Records shown

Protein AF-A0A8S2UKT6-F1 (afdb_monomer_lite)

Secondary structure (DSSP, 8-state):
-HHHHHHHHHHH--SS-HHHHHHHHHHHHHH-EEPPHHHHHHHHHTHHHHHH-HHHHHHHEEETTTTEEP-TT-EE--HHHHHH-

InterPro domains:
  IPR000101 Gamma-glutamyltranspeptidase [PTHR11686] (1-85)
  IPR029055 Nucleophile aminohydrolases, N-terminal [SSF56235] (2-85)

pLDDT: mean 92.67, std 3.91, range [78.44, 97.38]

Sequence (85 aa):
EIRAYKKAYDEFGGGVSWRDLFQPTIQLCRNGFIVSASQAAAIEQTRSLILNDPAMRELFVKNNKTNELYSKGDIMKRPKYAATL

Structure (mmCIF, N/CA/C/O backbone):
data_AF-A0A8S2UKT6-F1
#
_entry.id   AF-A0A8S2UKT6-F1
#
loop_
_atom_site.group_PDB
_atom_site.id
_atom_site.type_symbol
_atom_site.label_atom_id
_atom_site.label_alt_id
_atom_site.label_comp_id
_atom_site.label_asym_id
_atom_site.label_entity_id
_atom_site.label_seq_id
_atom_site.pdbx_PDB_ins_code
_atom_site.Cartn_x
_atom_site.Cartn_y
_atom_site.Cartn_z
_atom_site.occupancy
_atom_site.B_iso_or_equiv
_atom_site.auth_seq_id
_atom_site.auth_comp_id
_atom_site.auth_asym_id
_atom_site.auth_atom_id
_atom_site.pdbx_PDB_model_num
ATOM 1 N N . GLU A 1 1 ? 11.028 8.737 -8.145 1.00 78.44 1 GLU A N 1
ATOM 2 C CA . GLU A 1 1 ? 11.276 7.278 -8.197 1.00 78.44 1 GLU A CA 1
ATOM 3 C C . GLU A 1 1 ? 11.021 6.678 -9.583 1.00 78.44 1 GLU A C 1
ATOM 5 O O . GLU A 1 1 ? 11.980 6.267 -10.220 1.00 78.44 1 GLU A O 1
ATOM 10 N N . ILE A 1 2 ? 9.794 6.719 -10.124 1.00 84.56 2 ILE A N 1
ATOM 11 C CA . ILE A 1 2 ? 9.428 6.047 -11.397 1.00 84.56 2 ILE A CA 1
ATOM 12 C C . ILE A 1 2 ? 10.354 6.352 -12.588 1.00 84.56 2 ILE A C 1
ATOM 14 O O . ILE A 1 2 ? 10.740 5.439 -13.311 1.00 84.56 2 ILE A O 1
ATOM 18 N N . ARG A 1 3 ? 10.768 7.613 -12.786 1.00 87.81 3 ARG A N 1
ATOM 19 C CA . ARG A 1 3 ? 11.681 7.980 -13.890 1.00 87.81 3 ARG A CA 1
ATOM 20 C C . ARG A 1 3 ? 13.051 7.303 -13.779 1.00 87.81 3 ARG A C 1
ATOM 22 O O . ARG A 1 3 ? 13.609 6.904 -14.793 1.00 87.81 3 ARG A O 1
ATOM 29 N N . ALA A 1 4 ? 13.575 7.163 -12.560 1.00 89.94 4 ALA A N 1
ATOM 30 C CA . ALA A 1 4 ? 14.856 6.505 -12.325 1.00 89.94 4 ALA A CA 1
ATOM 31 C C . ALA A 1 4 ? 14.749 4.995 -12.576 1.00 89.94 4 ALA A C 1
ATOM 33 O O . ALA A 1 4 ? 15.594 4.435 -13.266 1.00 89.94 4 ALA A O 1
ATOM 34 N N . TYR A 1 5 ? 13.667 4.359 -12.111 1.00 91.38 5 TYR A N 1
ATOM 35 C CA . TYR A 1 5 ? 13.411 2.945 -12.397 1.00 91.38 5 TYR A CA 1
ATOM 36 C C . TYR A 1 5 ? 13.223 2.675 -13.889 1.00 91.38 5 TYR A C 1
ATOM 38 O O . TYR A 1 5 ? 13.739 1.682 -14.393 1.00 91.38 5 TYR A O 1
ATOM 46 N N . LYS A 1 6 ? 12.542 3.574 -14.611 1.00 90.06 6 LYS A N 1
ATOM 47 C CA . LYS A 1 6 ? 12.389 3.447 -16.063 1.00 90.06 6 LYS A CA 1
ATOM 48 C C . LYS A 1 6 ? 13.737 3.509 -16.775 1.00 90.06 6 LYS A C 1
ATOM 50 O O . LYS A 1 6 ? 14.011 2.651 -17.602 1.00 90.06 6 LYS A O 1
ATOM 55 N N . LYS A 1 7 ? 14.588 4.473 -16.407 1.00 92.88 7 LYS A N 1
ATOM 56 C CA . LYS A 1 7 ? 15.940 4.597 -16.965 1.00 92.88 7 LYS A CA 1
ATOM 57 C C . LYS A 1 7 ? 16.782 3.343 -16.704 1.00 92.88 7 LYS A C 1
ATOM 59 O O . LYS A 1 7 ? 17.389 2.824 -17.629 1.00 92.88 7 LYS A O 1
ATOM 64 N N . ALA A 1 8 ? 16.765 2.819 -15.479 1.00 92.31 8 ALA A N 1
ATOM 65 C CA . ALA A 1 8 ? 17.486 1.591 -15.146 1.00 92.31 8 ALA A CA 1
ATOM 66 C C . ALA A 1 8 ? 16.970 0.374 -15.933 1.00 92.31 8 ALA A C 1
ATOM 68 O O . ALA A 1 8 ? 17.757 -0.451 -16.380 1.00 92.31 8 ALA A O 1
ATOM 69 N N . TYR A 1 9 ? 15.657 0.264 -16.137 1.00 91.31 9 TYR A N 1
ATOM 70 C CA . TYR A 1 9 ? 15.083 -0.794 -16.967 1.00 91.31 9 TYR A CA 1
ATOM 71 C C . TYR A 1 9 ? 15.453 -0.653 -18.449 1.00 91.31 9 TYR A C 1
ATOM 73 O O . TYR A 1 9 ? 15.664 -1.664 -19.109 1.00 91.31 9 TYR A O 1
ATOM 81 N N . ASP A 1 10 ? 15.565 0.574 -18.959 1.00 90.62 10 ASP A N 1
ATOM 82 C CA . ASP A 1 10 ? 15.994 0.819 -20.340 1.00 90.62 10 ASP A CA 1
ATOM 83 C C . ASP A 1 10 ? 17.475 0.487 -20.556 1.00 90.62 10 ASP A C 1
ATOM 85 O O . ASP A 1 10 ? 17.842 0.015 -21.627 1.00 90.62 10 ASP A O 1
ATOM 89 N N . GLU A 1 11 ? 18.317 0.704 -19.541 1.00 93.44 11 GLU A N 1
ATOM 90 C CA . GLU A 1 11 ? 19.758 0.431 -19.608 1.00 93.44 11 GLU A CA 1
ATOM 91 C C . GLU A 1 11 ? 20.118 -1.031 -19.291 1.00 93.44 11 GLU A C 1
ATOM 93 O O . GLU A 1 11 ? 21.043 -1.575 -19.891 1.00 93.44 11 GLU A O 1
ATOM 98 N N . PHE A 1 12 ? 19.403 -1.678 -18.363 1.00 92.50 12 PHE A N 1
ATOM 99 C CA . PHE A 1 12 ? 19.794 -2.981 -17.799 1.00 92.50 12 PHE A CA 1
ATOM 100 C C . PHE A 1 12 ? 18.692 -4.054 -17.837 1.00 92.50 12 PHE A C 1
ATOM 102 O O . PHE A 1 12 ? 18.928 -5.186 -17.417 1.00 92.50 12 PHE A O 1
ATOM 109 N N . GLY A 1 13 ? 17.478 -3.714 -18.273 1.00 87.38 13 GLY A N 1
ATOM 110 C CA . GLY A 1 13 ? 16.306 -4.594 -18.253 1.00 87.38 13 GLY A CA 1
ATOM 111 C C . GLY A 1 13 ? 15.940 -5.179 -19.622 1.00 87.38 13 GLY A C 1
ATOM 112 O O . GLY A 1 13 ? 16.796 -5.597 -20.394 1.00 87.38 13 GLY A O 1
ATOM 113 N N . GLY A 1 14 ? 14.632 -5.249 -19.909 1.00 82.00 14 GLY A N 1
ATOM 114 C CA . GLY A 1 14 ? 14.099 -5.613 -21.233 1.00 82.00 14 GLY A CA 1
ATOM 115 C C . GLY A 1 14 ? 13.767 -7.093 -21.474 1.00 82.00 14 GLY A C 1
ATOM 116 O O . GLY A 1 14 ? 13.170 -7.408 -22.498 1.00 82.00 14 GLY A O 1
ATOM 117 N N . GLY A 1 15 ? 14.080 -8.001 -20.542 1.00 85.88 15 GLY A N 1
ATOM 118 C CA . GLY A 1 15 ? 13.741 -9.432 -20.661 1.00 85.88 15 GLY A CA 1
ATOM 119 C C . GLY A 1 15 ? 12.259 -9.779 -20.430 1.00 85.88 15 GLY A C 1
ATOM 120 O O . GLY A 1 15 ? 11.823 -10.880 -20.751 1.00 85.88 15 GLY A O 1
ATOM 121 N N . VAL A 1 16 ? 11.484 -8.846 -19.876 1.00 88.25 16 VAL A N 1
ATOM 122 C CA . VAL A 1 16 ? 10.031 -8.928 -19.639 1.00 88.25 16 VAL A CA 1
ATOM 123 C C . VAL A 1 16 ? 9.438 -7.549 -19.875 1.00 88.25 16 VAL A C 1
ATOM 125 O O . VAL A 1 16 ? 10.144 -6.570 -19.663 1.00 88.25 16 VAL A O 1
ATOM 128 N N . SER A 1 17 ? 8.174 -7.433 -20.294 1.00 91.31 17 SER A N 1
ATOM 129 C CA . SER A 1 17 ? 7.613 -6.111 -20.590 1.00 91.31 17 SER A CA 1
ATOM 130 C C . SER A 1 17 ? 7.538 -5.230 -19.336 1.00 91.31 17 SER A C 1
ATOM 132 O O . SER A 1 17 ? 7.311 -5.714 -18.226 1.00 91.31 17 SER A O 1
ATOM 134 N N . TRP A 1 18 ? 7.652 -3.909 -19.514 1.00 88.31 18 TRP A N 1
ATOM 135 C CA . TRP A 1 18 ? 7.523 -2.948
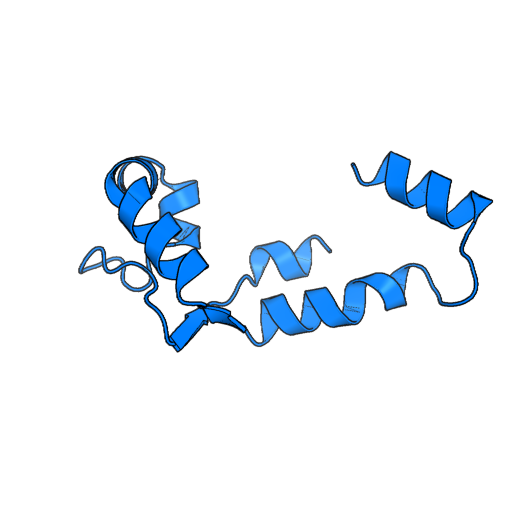 -18.411 1.00 88.31 18 TRP A CA 1
ATOM 136 C C . TRP A 1 18 ? 6.214 -3.131 -17.633 1.00 88.31 18 TRP A C 1
ATOM 138 O O . TRP A 1 18 ? 6.197 -3.005 -16.417 1.00 88.31 18 TRP A O 1
ATOM 148 N N . ARG A 1 19 ? 5.124 -3.481 -18.327 1.00 89.62 19 ARG A N 1
ATOM 149 C CA . ARG A 1 19 ? 3.816 -3.758 -17.721 1.00 89.62 19 ARG A CA 1
ATOM 150 C C . ARG A 1 19 ? 3.855 -4.978 -16.802 1.00 89.62 19 ARG A C 1
ATOM 152 O O . ARG A 1 19 ? 3.243 -4.948 -15.734 1.00 89.62 19 ARG A O 1
ATOM 159 N N . ASP A 1 20 ? 4.546 -6.035 -17.215 1.00 91.56 20 ASP A N 1
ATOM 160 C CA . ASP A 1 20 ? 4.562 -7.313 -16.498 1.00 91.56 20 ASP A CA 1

About this exercise
Once you find the line with "ATOM 114 C CA" above, print it and every line after it up to and including the line with "ATOM 117 N N", exactly as written and nothing else.

Task output
ATOM 114 C CA . GLY A 1 14 ? 14.099 -5.613 -21.233 1.00 82.00 14 GLY A CA 1
ATOM 115 C C . GLY A 1 14 ? 13.767 -7.093 -21.474 1.00 82.00 14 GLY A C 1
ATOM 116 O O . GLY A 1 14 ? 13.170 -7.408 -22.498 1.00 82.00 14 GLY A O 1
ATOM 117 N N . GLY A 1 15 ? 14.080 -8.001 -20.542 1.00 85.88 15 GLY A N 1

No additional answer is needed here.